🐷 PIG ROAST
💬 Word on the Street
While Rep. Tim Moore purchased Cracker Barrel Old Country Store (CBRL) worth up to $50,000 and the Fed pumped $9.6 billion into markets, insiders at Wheeler Real Estate Investment Trust (WHLR) offloaded a staggering $31.4 trillion—yes, trillion with a T—creating a $31.4 trillion net outflow that makes today's smart money flow look like a fire sale in reverse. The VIX spiked 20.5% to 26.9 as space stocks like Rocket Lab USA (RKLB) and AST SpaceMobile (ASTS) jumped over 10% after hours on NASA moon base rumors, while Arm Holdings (ARM) surged 16.4% betting everything on AI chip perfection. Here's what smart money actually did with their dollars today.
📚 Jargon Buster
CPI
The inflation number your mom actually feels when she buys eggs and screams.
Equity volatility surged into high-fear territory this week, with the VIX climbing 20.5% to reach 26.95, signaling heightened concern in stock markets. In contrast, bond market volatility told a different story, as the MOVE index declined 4.9% to a relatively calm 14.35, suggesting fixed income traders remained composed even as equity investors grew more anxious. This divergence between equity and bond volatility indicates uncertainty may be concentrated in stocks rather than reflecting broader systemic financial stress.

|| Market Sutra ||
"Patience compounds; impatience liquidates."
— Day traders in 2020–2021 lost more with overtrading than with bad ideas
Market breadth remains narrow with only one-third of stocks participating in the advance across major indices, while the transportation sector shows particularly weak internals at just 9% of components trading positively. Defensive sectors like Energy and Utilities are exhibiting the strongest relative performance above 90%, while growth-oriented areas including Consumer Discretionary, Semiconductors, and Financials are experiencing notably weaker participation rates. This divergence between defensive sector strength and growth sector weakness, combined with limited overall breadth, indicates a risk-off positioning across the market.

As of March 18, Fed net liquidity stands at $6.66 trillion, up $9.6 billion from the prior week, indicating a modest expansion in system-wide liquidity conditions that historically correlates with supportive market environments. The next H.4.1 Federal Reserve balance sheet report releases Thursday, March 26, which will show whether this liquidity expansion continues or reverses.
Yesterday's import and export price data delivered substantial upside surprises that bolster the reflation narrative, with import prices jumping 1.3% versus the 0.5% estimate and export prices surging 1.5% against a 0.5% forecast—both more than double expectations and accelerating from February's 0.6% readings, suggesting tariff and dollar dynamics are feeding through more aggressively than economists anticipated. Crude oil inventories built by 6.9 million barrels against expectations for just a 0.5 million barrel increase, marking a second consecutive week of substantial builds totaling over 13 million barrels and pressuring energy prices even as gasoline stocks drew down 2.6 million barrels. Today's initial jobless claims (estimated 210K versus last week's 205K) and tomorrow's Michigan Consumer Sentiment reading—forecast at 54.0, which would mark the lowest level since mid-2022 and down sharply from February's 56.6—will test whether labor market resilience can offset what appears to be a sharp deterioration in consumer confidence amid renewed trade policy uncertainty.
Financial institutions displayed mixed positioning in Q4, with technology and healthcare names drawing both significant additions and reductions—AVGO appeared among the most added (1,999 ETFs) and most reduced (1,507 ETFs), while META saw similar two-way flow (1,835 adds, 1,388 removes).

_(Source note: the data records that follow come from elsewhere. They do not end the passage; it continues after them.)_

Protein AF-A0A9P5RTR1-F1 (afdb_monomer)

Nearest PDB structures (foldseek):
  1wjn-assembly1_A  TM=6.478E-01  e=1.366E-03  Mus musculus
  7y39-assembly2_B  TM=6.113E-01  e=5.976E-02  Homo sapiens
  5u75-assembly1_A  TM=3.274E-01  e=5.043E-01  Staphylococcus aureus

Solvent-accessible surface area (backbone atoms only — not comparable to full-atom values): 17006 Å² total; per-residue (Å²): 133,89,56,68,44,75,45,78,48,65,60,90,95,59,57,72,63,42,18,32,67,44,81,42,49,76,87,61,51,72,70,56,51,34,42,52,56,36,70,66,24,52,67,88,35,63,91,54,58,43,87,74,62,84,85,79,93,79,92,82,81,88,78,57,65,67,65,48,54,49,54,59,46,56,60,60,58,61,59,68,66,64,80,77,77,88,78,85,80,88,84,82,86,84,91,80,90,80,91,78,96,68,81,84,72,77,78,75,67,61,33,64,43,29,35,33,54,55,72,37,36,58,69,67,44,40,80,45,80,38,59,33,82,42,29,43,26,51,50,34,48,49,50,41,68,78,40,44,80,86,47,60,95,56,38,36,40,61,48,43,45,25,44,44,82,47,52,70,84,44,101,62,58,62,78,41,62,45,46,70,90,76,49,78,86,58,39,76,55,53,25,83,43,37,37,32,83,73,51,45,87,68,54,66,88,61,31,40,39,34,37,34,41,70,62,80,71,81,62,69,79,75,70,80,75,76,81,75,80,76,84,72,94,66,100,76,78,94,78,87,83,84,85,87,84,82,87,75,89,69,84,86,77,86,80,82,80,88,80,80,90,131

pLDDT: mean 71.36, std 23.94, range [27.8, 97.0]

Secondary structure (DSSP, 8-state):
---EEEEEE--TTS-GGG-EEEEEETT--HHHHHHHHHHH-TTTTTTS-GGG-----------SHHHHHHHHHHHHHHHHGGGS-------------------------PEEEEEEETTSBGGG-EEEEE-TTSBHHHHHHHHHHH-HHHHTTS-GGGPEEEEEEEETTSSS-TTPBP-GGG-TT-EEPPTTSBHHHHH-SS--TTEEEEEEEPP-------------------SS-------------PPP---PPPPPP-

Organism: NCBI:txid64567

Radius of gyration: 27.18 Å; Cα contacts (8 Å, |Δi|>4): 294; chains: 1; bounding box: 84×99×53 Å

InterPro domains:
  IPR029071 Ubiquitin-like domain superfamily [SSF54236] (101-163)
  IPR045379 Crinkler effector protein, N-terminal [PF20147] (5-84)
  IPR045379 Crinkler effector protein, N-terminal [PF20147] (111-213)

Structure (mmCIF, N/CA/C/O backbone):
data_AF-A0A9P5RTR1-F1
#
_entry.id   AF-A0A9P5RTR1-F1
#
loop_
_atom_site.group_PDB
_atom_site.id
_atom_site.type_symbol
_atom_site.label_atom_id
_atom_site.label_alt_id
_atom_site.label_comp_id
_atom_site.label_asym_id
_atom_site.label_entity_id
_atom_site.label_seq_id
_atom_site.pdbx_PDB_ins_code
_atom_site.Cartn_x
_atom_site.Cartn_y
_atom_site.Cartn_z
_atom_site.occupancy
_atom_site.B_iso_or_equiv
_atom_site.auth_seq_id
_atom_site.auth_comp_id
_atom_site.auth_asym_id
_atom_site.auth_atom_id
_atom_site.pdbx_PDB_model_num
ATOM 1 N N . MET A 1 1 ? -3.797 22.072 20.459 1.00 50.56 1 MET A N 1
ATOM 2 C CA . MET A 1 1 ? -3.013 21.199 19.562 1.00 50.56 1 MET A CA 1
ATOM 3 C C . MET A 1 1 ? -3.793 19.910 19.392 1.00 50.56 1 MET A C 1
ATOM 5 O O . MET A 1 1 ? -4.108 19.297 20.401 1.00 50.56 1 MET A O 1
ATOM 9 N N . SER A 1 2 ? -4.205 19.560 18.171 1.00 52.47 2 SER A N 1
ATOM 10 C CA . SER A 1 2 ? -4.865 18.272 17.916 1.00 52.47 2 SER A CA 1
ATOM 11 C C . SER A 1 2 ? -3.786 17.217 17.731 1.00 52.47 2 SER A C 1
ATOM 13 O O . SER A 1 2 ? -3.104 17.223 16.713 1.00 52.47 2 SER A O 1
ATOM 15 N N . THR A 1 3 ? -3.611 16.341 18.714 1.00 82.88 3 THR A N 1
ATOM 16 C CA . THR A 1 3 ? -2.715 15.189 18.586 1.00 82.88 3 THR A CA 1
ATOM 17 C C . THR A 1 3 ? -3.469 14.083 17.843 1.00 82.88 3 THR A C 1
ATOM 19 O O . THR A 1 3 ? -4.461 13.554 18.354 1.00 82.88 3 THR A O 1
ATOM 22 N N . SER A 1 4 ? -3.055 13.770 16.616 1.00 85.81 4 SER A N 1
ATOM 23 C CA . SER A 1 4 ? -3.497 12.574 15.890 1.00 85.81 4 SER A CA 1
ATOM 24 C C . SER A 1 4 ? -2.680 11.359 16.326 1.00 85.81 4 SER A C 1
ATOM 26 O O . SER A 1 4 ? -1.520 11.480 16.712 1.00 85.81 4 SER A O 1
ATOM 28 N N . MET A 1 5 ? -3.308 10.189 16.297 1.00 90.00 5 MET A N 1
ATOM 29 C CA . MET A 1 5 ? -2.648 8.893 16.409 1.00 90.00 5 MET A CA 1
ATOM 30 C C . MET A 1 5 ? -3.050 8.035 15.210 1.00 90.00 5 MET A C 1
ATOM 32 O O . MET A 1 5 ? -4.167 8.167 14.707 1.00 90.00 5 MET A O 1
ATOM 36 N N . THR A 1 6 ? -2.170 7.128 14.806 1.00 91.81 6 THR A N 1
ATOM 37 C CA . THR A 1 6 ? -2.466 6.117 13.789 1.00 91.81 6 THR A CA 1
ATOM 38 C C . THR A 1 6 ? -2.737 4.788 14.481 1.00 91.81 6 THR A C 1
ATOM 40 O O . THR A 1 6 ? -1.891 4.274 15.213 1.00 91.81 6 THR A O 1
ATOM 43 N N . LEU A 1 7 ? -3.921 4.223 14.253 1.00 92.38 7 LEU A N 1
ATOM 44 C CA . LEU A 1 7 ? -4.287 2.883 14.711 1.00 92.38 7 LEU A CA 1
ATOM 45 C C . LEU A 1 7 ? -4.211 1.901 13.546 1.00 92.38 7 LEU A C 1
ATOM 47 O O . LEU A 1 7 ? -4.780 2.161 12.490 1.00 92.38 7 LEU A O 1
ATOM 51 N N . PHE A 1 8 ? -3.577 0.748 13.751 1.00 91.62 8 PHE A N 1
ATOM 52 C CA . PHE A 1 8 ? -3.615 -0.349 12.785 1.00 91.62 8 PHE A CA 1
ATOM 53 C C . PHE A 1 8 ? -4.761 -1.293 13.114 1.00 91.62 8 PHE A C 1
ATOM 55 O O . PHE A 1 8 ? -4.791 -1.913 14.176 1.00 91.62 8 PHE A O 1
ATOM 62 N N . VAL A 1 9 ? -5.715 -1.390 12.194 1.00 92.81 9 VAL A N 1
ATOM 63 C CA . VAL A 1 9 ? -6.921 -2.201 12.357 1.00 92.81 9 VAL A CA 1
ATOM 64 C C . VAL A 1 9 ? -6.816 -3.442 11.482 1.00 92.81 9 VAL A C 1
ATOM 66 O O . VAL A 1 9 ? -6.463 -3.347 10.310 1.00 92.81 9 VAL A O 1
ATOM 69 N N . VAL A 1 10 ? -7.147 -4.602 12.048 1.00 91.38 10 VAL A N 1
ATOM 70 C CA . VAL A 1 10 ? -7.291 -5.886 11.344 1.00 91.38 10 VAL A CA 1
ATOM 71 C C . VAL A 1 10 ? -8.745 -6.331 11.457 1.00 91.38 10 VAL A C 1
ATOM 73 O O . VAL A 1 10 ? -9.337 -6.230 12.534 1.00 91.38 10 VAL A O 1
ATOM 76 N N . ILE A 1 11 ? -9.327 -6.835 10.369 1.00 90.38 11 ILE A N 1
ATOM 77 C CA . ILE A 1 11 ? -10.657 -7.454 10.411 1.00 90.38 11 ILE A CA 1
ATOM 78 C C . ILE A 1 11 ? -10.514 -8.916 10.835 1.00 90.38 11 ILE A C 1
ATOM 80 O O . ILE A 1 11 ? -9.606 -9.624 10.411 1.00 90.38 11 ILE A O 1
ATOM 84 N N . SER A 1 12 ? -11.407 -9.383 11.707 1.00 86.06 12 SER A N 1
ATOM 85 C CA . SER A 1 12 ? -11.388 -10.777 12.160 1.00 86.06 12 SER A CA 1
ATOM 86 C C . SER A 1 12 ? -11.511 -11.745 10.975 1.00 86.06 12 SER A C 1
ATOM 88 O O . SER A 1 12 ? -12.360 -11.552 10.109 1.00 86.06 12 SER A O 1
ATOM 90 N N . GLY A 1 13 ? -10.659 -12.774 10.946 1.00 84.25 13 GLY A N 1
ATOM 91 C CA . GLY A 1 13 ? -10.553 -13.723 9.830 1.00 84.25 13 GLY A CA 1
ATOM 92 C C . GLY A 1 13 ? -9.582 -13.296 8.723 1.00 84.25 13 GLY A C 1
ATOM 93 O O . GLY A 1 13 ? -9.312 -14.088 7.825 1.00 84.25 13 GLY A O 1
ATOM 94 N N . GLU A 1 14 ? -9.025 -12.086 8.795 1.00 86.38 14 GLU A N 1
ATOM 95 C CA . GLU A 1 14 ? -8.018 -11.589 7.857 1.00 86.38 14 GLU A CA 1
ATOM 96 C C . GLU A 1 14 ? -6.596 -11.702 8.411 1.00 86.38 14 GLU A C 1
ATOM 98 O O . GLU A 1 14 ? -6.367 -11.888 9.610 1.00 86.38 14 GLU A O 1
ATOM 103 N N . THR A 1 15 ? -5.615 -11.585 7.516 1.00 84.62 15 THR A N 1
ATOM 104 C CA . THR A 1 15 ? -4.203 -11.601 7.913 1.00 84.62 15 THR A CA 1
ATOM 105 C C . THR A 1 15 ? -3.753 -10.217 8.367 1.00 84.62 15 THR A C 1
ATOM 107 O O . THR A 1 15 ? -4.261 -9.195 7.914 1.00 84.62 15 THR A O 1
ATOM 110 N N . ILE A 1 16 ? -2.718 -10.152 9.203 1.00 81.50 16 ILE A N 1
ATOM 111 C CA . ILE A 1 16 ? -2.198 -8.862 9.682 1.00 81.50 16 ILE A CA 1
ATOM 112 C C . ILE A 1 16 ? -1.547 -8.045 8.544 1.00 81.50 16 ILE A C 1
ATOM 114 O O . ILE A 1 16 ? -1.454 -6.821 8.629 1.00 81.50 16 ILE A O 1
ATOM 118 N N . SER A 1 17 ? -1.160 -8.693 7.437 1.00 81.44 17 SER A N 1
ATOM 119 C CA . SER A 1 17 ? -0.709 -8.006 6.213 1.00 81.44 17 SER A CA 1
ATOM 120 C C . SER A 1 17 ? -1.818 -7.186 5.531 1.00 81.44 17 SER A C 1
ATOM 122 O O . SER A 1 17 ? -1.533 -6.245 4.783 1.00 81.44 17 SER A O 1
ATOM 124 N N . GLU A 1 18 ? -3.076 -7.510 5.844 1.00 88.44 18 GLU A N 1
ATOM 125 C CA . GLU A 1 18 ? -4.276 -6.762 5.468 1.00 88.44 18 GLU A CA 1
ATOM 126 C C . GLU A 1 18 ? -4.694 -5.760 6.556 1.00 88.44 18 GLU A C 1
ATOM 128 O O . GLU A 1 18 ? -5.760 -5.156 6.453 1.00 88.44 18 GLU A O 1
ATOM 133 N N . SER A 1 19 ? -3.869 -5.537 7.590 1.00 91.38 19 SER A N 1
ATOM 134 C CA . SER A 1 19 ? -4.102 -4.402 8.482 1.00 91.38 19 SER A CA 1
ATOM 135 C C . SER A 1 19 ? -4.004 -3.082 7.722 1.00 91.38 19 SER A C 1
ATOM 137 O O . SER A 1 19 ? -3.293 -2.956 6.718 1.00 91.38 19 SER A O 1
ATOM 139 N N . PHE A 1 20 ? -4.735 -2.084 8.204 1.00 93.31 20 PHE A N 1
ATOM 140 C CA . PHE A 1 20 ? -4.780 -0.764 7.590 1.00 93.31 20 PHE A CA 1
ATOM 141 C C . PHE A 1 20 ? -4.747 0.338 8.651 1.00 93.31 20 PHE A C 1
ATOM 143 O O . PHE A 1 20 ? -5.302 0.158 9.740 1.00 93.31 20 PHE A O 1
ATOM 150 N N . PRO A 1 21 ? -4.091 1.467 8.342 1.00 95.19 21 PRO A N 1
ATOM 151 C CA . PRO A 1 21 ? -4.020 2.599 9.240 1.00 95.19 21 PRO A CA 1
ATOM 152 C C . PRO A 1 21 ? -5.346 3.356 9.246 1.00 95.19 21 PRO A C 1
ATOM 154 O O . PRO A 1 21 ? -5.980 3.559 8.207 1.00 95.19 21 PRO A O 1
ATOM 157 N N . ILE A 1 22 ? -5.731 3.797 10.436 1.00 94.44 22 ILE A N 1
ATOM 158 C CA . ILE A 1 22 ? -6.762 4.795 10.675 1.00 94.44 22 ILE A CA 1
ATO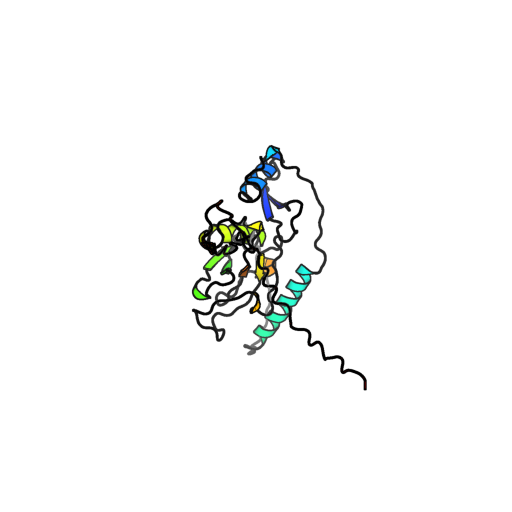M 159 C C . ILE A 1 22 ? -6.128 5.916 11.483 1.00 94.44 22 ILE A C 1
ATOM 161 O O . ILE A 1 22 ? -5.792 5.732 12.656 1.00 94.44 22 ILE A O 1
ATOM 165 N N . ASP A 1 23 ? -6.009 7.079 10.856 1.00 93.38 23 ASP A N 1
ATOM 166 C CA . ASP A 1 23 ? -5.631 8.299 11.550 1.00 93.38 23 ASP A CA 1
ATOM 167 C C . ASP A 1 23 ? -6.843 8.868 12.275 1.00 93.38 23 ASP A C 1
ATOM 169 O O . ASP A 1 23 ? -7.890 9.156 11.691 1.00 93.38 23 ASP A O 1
ATOM 173 N N . ILE A 1 24 ? -6.705 9.026 13.584 1.00 92.75 24 ILE A N 1
ATOM 174 C CA . ILE A 1 24 ? -7.773 9.511 14.441 1.00 92.75 24 ILE A CA 1
ATOM 175 C C . ILE A 1 24 ? -7.199 10.439 15.503 1.00 92.75 24 ILE A C 1
ATOM 177 O O . ILE A 1 24 ? -6.140 10.198 16.076 1.00 92.75 24 ILE A O 1
ATOM 181 N N . SER A 1 25 ? -7.889 11.543 15.784 1.00 92.88 25 SER A N 1
ATOM 182 C CA . SER A 1 25 ? -7.482 12.411 16.889 1.00 92.88 25 SER A CA 1
ATOM 183 C C . SER A 1 25 ? -7.731 11.735 18.236 1.00 92.88 25 SER A C 1
ATOM 185 O O . SER A 1 25 ? -8.758 11.086 18.429 1.00 92.88 25 SER A O 1
ATOM 187 N N . ASN A 1 26 ? -6.840 11.954 19.199 1.00 89.38 26 ASN A N 1
ATOM 188 C CA . ASN A 1 26 ? -6.897 11.323 20.522 1.00 89.38 26 ASN A CA 1
ATOM 189 C C . ASN A 1 26 ? -8.137 11.658 21.374 1.00 89.38 26 ASN A C 1
ATOM 191 O O . ASN A 1 26 ? -8.399 10.977 22.359 1.00 89.38 26 ASN A O 1
ATOM 195 N N . TYR A 1 27 ? -8.910 12.676 20.999 1.00 90.44 27 TYR A N 1
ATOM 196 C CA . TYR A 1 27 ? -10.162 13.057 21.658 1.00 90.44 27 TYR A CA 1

The data suggests active rebalancing rather than clear directional rotation, as equal numbers of ETFs added and removed positions overall, though JNJ's healthcare exposure attracted net institutional buying while V's payment processing saw net distribution.

Rep. Tim Moore purchased shares of CBRL and multiple positions in LGIH, while divesting from DNUT during the reporting period. Rep. David Taylor reduced his CVX holdings through multiple sales, indicating congressional activity concentrated in consumer discretionary and energy sectors.

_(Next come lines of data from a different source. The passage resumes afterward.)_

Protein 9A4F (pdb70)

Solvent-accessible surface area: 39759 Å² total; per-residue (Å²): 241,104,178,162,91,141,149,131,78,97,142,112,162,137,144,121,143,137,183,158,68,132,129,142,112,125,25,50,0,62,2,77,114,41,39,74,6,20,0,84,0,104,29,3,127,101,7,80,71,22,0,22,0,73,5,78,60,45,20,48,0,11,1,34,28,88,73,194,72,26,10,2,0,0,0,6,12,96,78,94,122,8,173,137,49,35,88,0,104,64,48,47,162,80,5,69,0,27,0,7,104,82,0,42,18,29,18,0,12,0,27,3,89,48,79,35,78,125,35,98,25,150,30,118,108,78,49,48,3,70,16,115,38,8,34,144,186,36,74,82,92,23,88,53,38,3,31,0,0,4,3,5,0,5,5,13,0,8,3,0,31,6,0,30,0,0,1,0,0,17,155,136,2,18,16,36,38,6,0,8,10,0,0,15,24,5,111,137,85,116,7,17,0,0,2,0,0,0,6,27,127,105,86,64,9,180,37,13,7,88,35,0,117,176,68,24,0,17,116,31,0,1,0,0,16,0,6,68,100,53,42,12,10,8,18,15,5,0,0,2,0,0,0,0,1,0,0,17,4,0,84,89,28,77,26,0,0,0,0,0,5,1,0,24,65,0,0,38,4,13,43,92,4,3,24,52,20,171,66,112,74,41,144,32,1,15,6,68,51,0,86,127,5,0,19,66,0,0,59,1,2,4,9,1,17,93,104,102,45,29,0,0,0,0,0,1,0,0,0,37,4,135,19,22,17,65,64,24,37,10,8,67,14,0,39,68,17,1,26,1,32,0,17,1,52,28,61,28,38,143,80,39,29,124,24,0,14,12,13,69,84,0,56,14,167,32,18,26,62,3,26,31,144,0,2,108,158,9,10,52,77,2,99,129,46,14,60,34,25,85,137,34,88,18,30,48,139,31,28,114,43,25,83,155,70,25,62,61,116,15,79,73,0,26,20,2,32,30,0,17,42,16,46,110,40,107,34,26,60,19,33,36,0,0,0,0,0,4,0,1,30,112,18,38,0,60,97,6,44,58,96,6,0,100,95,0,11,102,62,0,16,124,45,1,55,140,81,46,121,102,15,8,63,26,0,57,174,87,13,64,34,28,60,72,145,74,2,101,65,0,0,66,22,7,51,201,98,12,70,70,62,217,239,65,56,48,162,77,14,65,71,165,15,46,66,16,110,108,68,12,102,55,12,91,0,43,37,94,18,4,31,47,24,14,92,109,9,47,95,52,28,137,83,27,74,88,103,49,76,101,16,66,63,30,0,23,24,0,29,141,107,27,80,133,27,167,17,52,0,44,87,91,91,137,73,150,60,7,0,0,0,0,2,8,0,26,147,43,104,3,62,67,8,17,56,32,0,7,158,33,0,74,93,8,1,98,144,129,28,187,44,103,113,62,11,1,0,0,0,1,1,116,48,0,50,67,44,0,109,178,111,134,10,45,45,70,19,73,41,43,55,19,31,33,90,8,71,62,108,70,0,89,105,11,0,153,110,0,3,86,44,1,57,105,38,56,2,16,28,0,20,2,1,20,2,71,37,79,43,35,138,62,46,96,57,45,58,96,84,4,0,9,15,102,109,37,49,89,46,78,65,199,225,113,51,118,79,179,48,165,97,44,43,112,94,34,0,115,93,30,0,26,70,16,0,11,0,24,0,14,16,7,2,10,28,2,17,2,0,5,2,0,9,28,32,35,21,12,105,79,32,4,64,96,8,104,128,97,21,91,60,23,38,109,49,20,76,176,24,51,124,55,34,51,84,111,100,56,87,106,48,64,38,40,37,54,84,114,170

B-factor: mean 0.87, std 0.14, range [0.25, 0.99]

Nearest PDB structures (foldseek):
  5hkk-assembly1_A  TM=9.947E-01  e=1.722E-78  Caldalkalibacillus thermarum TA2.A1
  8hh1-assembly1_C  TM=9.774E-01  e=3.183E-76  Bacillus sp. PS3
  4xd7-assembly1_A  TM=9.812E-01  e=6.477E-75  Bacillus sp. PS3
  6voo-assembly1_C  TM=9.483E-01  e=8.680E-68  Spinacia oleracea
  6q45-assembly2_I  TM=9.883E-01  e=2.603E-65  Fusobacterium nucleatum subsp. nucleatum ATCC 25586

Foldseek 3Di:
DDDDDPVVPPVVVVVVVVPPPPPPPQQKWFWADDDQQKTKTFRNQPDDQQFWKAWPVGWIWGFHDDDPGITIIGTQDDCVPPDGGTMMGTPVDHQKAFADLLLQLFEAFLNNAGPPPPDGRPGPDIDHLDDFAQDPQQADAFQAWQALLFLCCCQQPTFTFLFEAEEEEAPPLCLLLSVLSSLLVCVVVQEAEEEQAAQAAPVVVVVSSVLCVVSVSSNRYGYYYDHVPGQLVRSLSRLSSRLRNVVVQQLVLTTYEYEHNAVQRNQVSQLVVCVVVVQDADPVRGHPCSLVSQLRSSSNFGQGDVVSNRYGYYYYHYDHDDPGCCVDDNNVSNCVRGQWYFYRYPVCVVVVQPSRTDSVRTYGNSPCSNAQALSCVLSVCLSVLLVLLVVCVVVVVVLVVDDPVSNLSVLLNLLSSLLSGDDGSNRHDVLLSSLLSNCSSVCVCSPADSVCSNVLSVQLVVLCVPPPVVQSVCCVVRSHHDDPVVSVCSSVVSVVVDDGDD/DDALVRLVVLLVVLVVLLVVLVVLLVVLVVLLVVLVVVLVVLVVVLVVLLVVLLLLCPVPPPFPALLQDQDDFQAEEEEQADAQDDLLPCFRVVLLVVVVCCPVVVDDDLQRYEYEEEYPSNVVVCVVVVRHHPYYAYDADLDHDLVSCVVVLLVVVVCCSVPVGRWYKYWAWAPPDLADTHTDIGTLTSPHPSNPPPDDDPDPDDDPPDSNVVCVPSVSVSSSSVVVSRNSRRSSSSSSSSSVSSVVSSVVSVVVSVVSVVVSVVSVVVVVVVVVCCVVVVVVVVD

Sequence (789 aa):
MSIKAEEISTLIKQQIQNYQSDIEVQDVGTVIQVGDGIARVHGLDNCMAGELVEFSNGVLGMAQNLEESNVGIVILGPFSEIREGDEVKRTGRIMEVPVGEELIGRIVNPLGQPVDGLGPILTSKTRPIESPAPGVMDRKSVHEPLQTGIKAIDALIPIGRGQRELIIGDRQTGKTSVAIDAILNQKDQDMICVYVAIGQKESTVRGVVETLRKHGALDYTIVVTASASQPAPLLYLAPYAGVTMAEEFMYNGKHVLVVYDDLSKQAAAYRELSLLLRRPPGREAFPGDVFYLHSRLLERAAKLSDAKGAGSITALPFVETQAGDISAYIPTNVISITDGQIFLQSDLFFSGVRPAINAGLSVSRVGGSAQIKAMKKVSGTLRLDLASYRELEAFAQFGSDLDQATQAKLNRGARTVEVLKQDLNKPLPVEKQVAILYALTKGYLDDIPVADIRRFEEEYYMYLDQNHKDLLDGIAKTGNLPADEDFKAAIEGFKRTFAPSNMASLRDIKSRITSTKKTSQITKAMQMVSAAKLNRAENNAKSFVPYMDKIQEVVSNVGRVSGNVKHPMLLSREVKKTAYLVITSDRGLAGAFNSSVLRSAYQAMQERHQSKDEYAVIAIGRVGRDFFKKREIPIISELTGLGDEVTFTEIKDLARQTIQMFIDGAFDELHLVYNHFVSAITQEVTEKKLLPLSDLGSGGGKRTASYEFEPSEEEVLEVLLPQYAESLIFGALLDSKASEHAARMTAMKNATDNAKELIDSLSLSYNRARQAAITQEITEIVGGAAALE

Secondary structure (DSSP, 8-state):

META reported the highest concentration of insider activity with 42 insiders receiving stock awards, while CRM recorded 8 insider purchases in a coordinated pattern. On the distribution side, DELL saw the widest participation with 196 insiders selling positions totaling $430.0M, followed by FANG where 9 insiders reduced holdings worth $2.2B.

Today's earnings calendar features 416 companies reporting, with accumulation signals detected in SMMA.JK and MDKA.JK ahead of results, while institutional distribution patterns have emerged in TLKM.JK and AMRT.JK. Yesterday's session saw significant volatility with MAZE declining 34.5% and 9992.HK dropping 24.1%, while DRVN surged 20.3%. Smart money positioning shows divergent views on Indonesian equities, with capital flows moving away from telecom and retail names while building in other sectors.